• **Work instruction**
Give back an exact copy of the lines below, from the first through the line with "ATOM 9 N N ."; please stop there.

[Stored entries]
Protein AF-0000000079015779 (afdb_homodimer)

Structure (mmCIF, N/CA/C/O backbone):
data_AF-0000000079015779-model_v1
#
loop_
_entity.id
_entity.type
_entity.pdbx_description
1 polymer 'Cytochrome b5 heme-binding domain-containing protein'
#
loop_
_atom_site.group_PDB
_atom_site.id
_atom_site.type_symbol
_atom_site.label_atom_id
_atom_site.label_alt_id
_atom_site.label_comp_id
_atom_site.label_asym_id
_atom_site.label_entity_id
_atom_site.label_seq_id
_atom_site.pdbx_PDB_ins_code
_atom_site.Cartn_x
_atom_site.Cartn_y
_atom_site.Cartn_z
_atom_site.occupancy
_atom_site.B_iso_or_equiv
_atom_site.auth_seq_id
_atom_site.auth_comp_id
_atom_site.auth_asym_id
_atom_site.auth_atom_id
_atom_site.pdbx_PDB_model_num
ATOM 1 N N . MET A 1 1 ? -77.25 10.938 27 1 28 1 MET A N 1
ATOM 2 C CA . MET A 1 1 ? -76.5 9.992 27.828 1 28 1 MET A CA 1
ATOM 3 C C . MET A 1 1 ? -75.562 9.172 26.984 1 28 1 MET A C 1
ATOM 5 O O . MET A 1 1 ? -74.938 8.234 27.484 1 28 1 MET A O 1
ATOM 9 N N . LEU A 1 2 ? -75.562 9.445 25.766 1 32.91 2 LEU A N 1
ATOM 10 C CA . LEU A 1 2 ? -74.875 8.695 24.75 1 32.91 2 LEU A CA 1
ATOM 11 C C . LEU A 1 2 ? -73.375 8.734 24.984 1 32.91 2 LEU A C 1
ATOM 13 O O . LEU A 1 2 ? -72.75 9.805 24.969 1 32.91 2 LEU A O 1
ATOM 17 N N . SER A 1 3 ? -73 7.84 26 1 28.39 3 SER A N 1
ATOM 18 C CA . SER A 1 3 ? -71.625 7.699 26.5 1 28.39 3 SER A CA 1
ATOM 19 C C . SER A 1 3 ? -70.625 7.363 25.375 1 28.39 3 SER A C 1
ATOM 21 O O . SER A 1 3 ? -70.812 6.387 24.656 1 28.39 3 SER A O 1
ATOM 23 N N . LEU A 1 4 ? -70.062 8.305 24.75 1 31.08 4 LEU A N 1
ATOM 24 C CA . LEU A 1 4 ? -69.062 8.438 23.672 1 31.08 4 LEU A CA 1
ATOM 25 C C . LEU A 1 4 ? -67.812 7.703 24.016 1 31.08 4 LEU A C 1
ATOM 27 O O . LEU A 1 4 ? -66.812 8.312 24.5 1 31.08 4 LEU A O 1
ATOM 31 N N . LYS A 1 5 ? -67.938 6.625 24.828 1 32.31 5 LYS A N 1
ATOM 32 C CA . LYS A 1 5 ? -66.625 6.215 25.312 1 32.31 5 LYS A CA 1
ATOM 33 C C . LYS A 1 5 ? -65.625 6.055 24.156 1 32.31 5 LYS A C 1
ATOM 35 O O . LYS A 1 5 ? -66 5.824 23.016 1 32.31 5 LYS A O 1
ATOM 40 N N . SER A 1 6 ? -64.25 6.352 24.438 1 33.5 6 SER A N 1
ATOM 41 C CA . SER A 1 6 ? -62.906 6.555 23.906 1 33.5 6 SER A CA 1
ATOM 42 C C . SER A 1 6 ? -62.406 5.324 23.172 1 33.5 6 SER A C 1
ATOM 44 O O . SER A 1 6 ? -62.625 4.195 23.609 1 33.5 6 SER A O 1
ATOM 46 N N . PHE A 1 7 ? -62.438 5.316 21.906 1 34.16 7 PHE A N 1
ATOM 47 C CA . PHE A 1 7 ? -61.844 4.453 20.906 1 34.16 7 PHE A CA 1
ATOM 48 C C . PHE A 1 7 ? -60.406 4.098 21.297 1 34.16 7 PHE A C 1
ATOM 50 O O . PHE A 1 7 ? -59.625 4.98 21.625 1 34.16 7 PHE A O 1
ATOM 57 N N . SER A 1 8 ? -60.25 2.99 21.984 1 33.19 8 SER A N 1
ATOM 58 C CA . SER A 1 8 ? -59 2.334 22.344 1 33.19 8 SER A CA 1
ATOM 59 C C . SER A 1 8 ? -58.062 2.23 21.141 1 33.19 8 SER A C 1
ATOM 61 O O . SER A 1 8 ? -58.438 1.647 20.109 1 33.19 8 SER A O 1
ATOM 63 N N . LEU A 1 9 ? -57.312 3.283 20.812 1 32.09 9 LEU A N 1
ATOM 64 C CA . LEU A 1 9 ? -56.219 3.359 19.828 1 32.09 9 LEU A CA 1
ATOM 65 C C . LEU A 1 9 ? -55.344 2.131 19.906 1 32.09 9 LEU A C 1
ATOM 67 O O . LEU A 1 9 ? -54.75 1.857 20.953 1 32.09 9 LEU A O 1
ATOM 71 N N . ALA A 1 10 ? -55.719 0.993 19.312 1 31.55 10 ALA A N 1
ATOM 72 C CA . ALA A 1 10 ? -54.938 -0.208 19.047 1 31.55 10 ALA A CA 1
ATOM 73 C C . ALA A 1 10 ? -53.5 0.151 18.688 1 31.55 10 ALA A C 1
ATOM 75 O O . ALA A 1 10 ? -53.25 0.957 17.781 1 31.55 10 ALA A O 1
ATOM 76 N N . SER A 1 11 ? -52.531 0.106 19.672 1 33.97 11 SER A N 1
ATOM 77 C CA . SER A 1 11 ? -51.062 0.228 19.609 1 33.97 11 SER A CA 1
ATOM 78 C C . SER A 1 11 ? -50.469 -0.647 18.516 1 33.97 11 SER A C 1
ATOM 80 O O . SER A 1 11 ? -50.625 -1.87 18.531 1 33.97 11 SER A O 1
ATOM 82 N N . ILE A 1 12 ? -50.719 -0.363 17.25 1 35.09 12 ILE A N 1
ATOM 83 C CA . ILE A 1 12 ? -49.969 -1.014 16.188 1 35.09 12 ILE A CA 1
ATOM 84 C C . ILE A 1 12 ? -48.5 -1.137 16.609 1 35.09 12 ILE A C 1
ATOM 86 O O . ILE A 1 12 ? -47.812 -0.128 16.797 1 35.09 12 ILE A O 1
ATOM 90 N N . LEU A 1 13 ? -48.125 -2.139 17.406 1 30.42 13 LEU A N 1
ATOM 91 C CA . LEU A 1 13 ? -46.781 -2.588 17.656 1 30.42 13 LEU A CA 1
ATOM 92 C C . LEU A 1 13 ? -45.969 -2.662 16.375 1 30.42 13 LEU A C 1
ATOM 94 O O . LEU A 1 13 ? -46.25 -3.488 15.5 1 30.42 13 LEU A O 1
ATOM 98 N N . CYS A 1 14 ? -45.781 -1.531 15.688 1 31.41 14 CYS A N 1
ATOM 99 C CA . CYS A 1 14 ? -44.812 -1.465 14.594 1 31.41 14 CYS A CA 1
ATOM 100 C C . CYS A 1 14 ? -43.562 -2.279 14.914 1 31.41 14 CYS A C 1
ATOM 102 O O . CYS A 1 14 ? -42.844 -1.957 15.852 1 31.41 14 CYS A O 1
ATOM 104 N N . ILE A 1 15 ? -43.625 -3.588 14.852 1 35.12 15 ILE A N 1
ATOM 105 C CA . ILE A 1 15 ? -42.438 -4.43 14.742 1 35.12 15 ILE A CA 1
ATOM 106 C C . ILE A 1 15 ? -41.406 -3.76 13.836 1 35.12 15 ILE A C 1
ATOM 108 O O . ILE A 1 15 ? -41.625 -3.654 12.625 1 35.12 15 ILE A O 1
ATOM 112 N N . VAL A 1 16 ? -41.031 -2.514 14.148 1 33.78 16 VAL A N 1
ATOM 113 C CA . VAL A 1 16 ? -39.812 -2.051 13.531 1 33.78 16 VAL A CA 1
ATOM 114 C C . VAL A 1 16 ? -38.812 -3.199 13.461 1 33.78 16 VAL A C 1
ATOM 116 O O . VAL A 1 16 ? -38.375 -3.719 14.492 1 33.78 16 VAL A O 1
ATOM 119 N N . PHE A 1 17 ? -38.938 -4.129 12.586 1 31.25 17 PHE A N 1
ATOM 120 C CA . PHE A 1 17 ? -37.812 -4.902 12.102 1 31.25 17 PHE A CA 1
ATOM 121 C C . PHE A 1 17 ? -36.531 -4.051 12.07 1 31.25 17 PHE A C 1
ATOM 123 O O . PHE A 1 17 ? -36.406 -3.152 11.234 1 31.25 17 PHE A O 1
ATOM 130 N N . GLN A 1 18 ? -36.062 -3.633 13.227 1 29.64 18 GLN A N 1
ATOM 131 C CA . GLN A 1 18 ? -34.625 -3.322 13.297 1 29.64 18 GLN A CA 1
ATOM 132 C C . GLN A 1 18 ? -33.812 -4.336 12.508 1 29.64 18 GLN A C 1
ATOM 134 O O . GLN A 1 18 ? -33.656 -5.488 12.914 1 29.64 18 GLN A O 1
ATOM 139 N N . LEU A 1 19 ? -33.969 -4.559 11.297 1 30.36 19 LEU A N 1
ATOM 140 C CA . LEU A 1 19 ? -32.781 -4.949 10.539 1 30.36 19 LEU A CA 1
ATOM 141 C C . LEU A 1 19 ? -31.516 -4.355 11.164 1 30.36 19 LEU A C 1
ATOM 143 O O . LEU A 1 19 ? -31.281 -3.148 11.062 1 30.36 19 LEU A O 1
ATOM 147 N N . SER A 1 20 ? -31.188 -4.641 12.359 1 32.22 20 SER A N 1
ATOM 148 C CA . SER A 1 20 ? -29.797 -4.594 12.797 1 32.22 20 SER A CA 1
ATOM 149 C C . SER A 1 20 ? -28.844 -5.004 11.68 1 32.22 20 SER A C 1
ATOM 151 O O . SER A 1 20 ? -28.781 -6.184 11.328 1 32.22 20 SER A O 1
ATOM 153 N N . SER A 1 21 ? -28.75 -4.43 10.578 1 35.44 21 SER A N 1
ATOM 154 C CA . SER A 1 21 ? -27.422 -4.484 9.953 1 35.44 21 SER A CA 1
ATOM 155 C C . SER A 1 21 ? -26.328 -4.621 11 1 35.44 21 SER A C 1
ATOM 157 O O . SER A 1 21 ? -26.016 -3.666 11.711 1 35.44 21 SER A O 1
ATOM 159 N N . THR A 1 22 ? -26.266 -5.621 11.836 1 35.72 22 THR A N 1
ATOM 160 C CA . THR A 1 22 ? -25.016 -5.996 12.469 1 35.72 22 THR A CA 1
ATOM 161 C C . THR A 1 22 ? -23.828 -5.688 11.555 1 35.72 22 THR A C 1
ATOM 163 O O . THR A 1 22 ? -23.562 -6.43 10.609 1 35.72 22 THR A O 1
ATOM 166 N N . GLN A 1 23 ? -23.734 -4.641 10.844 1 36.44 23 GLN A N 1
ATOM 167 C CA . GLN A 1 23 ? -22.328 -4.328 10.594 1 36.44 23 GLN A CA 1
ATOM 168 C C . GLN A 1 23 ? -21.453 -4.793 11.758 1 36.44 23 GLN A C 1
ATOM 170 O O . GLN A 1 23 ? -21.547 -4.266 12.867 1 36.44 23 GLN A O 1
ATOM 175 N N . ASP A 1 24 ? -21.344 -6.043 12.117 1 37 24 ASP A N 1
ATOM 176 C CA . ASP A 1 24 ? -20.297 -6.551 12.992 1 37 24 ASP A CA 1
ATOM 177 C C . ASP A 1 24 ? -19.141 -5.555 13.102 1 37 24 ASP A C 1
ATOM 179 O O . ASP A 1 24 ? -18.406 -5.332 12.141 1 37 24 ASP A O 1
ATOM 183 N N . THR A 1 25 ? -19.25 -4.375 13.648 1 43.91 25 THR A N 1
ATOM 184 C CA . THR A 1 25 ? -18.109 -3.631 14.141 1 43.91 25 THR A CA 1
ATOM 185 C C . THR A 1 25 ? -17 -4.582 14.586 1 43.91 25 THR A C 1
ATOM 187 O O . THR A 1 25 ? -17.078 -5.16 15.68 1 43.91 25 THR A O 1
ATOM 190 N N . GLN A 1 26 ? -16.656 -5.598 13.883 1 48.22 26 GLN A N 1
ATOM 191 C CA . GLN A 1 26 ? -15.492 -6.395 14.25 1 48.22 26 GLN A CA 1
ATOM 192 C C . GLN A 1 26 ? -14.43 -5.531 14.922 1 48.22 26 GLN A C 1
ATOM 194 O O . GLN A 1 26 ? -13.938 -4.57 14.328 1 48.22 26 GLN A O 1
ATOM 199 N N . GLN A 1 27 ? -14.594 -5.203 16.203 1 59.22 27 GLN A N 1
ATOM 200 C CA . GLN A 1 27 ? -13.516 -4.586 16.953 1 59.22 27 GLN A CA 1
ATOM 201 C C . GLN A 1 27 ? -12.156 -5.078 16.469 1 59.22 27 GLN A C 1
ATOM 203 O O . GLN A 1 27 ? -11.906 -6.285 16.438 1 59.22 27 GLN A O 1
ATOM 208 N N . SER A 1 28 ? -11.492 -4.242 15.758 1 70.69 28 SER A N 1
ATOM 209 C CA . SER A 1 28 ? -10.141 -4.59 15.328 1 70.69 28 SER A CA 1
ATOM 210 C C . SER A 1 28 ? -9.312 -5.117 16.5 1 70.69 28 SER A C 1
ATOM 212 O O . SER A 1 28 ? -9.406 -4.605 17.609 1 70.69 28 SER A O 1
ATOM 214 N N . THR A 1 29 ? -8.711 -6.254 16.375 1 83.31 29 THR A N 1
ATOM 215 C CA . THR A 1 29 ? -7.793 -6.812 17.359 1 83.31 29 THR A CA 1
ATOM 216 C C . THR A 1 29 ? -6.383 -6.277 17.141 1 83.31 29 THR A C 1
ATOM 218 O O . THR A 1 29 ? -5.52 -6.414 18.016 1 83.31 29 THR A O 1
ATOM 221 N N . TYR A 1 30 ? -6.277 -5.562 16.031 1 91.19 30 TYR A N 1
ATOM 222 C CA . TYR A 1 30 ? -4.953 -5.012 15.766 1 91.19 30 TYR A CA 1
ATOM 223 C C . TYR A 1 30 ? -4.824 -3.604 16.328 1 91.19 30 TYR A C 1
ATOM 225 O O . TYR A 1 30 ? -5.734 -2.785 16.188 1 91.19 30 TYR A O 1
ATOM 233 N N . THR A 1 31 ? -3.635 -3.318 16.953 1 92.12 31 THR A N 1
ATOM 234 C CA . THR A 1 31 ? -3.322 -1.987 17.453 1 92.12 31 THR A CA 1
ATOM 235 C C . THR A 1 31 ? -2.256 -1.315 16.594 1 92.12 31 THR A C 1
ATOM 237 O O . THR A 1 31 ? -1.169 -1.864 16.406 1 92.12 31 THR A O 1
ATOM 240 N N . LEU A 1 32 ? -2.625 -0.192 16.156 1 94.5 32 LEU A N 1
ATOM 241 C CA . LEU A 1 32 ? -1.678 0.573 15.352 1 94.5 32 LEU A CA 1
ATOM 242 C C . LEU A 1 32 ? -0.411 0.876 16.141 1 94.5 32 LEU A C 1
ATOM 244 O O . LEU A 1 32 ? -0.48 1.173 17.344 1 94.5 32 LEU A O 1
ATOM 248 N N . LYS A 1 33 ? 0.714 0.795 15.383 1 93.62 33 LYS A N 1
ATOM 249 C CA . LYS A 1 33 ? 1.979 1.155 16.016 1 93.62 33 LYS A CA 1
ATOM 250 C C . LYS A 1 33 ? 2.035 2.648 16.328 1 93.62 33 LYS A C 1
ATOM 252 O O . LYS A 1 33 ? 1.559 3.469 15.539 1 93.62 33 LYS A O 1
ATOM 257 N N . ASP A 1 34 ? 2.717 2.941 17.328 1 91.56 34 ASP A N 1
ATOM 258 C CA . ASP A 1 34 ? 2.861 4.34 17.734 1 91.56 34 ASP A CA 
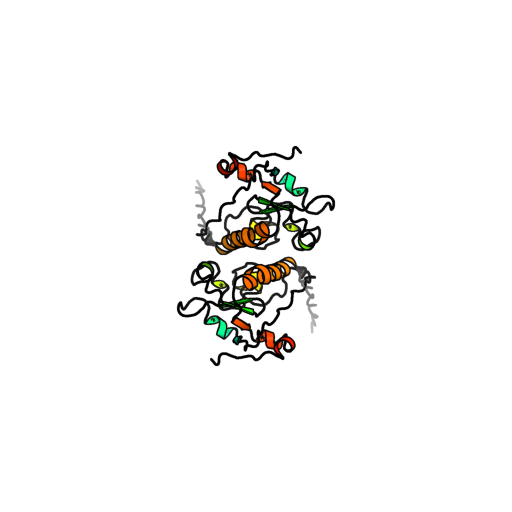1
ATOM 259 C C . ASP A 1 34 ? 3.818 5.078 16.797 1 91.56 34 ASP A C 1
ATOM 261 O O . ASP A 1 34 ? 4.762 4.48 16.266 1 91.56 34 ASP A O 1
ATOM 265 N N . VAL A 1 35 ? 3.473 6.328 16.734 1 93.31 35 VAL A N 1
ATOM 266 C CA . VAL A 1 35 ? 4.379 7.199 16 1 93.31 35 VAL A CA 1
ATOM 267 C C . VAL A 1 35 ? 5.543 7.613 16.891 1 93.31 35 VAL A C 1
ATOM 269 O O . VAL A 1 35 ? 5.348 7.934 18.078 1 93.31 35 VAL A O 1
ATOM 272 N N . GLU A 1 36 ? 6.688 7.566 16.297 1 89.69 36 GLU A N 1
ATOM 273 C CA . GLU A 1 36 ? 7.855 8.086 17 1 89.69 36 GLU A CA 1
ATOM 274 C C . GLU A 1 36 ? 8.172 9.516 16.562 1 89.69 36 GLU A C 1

• **Your response**
Protein AF-0000000079015779 (afdb_homodimer)

Structure (mmCIF, N/CA/C/O backbone):
data_AF-0000000079015779-model_v1
#
loop_
_entity.id
_entity.type
_entity.pdbx_description
1 polymer 'Cytochrome b5 heme-binding domain-containing protein'
#
loop_
_atom_site.group_PDB
_atom_site.id
_atom_site.type_symbol
_atom_site.label_atom_id
_atom_site.label_alt_id
_atom_site.label_comp_id
_atom_site.label_asym_id
_atom_site.label_entity_id
_atom_site.label_seq_id
_atom_site.pdbx_PDB_ins_code
_atom_site.Cartn_x
_atom_site.Cartn_y
_atom_site.Cartn_z
_atom_site.occupancy
_atom_site.B_iso_or_equiv
_atom_site.auth_seq_id
_atom_site.auth_comp_id
_atom_site.auth_asym_id
_atom_site.auth_atom_id
_atom_site.pdbx_PDB_model_num
ATOM 1 N N . MET A 1 1 ? -77.25 10.938 27 1 28 1 MET A N 1
ATOM 2 C CA . MET A 1 1 ? -76.5 9.992 27.828 1 28 1 MET A CA 1
ATOM 3 C C . MET A 1 1 ? -75.562 9.172 26.984 1 28 1 MET A C 1
ATOM 5 O O . MET A 1 1 ? -74.938 8.234 27.484 1 28 1 MET A O 1
ATOM 9 N N . LEU A 1 2 ? -75.562 9.445 25.766 1 32.91 2 LEU A N 1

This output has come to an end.